Records drawn from a dataset

------------------------------------------------------------------------

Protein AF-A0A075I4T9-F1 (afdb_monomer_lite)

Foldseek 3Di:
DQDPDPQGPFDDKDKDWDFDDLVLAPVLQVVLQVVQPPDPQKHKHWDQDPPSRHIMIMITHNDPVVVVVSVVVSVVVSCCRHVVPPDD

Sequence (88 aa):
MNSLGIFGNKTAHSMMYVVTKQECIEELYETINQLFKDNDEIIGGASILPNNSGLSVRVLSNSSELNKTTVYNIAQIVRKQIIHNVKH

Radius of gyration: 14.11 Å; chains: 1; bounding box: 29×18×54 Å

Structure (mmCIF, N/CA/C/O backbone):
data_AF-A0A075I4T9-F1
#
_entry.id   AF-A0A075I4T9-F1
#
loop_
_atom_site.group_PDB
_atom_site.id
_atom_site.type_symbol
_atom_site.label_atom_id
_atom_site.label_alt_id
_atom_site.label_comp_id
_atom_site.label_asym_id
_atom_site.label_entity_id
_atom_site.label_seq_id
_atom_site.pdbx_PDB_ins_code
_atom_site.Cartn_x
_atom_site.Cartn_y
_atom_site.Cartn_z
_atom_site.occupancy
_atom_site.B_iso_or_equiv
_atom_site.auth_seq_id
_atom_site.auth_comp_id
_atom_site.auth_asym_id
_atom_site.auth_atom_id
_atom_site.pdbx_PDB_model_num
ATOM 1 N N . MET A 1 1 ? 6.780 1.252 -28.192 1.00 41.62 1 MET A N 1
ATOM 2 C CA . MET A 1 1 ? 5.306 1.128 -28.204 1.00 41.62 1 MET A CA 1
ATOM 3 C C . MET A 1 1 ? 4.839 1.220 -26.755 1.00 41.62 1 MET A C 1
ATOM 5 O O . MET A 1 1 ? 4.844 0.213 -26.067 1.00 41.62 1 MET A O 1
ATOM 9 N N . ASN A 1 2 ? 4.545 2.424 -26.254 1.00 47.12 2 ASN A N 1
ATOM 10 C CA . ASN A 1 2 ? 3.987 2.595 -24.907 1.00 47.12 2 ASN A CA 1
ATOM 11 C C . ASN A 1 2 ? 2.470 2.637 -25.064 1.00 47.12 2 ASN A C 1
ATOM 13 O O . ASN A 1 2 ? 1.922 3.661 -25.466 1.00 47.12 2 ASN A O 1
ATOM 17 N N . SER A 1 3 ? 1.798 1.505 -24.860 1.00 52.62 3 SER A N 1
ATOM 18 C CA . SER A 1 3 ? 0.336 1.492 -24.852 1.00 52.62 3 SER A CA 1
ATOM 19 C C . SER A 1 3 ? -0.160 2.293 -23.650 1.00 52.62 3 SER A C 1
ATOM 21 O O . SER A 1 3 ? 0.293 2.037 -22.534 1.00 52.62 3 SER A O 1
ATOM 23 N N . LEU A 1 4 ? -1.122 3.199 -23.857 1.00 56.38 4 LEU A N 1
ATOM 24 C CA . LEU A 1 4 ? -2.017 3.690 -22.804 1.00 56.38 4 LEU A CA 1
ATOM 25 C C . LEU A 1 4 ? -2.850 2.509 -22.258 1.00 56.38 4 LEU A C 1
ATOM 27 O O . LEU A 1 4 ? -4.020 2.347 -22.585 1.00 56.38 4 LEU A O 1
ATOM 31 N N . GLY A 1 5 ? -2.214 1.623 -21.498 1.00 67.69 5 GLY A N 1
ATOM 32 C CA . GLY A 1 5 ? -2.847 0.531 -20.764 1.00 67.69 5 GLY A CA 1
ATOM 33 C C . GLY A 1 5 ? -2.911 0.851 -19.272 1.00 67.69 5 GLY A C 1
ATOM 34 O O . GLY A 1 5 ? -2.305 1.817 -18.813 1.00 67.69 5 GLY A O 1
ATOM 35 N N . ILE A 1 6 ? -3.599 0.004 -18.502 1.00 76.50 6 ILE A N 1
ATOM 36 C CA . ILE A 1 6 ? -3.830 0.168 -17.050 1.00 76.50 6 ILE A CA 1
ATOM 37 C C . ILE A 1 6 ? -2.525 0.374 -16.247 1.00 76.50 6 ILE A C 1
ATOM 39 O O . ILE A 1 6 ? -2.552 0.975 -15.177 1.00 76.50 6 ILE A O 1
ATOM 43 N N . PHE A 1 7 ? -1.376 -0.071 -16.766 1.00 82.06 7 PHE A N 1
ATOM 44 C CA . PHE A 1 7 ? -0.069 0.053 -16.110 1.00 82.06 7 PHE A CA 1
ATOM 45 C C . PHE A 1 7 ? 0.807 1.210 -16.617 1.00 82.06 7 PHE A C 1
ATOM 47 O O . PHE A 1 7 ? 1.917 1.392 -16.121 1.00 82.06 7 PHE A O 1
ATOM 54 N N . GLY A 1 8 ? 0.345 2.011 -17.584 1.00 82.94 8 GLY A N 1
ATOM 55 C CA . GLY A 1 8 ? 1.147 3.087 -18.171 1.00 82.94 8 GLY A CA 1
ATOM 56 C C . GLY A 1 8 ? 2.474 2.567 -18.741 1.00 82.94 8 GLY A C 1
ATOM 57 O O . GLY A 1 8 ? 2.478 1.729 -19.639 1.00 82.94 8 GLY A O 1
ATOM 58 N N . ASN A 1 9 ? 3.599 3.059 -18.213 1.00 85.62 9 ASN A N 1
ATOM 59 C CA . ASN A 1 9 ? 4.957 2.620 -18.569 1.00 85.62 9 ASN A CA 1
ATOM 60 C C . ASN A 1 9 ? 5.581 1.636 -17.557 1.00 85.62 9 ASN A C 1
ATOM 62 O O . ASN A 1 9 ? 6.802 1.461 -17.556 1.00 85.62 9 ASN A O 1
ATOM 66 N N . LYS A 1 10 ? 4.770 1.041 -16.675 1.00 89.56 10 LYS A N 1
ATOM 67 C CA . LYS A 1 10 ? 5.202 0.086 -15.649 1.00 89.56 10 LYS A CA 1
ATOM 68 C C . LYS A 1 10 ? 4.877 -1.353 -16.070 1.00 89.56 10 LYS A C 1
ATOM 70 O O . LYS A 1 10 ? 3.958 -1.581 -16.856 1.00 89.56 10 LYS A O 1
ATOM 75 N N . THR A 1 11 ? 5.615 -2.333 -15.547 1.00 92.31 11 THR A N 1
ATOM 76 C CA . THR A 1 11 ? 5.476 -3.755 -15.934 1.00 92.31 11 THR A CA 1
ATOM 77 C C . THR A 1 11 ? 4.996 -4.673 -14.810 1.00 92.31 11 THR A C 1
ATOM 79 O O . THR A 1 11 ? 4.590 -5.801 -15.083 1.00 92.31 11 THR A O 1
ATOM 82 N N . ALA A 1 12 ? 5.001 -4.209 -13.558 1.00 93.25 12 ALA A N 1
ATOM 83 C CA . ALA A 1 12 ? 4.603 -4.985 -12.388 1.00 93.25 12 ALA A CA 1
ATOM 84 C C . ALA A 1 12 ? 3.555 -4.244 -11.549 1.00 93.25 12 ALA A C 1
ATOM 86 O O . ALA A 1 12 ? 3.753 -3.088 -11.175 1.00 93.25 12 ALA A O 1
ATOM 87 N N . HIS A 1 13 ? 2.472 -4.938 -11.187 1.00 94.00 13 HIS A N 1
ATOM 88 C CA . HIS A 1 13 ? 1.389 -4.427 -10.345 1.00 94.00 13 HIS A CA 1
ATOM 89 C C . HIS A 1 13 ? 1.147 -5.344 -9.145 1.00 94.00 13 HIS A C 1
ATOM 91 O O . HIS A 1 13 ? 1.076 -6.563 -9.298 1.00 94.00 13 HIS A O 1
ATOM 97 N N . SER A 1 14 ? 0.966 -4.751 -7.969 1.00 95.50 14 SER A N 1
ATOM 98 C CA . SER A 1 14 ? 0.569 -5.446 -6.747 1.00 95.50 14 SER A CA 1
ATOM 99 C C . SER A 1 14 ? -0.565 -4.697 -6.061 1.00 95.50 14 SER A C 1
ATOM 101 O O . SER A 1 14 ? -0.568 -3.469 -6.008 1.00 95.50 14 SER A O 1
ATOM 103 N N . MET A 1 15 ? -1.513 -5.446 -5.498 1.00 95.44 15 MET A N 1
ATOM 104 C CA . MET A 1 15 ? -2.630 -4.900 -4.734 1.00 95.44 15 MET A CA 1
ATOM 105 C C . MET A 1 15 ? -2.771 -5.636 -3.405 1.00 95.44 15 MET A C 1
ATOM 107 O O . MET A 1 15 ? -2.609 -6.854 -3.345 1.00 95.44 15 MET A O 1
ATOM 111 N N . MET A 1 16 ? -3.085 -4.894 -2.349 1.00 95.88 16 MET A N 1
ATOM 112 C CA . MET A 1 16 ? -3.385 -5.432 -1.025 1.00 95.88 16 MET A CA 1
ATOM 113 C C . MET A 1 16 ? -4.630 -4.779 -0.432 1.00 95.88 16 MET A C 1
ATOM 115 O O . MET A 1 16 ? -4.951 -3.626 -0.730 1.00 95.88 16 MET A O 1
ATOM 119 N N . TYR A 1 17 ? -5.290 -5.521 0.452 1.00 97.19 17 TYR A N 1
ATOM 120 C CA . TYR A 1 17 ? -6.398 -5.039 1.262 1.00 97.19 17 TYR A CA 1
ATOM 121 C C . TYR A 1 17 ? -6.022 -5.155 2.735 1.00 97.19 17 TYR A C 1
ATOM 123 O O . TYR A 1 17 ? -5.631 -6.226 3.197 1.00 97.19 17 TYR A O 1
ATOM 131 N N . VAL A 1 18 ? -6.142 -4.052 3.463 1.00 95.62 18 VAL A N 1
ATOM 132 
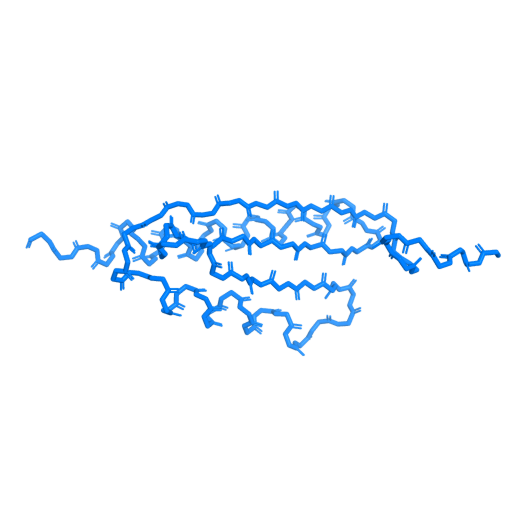C CA . VAL A 1 18 ? -5.953 -3.993 4.912 1.00 95.62 18 VAL A CA 1
ATOM 133 C C . VAL A 1 18 ? -7.328 -3.830 5.532 1.00 95.62 18 VAL A C 1
ATOM 135 O O . VAL A 1 18 ? -7.882 -2.738 5.497 1.00 95.62 18 VAL A O 1
ATOM 138 N N . VAL A 1 19 ? -7.893 -4.910 6.066 1.00 95.12 19 VAL A N 1
ATOM 139 C CA . VAL A 1 19 ? -9.174 -4.878 6.785 1.00 95.12 19 VAL A CA 1
ATOM 140 C C . VAL A 1 19 ? -8.886 -4.634 8.259 1.00 95.12 19 VAL A C 1
ATOM 142 O O . VAL A 1 19 ? -8.113 -5.371 8.869 1.00 95.12 19 VAL A O 1
ATOM 145 N N . THR A 1 20 ? -9.466 -3.579 8.822 1.00 93.31 20 THR A N 1
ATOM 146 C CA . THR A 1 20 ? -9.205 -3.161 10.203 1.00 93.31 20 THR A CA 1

------------------------------------------------------------------------

* **HOW TO COMPLETE THIS TASK**:
Begin at the line above that has "ATOM 88 C CA" and stop after the line that has "ATOM 98 C CA", copying each line exactly and adding nothing else.

* **ANSWER**:
ATOM 88 C CA . HIS A 1 13 ? 1.389 -4.427 -10.345 1.00 94.00 13 HIS A CA 1
ATOM 89 C C . HIS A 1 13 ? 1.147 -5.344 -9.145 1.00 94.00 13 HIS A C 1
ATOM 91 O O . HIS A 1 13 ? 1.076 -6.563 -9.298 1.00 94.00 13 HIS A O 1
ATOM 97 N N . SER A 1 14 ? 0.966 -4.751 -7.969 1.00 95.50 14 SER A N 1
ATOM 98 C CA . SER A 1 14 ? 0.569 -5.446 -6.747 1.00 95.50 14 SER A CA 1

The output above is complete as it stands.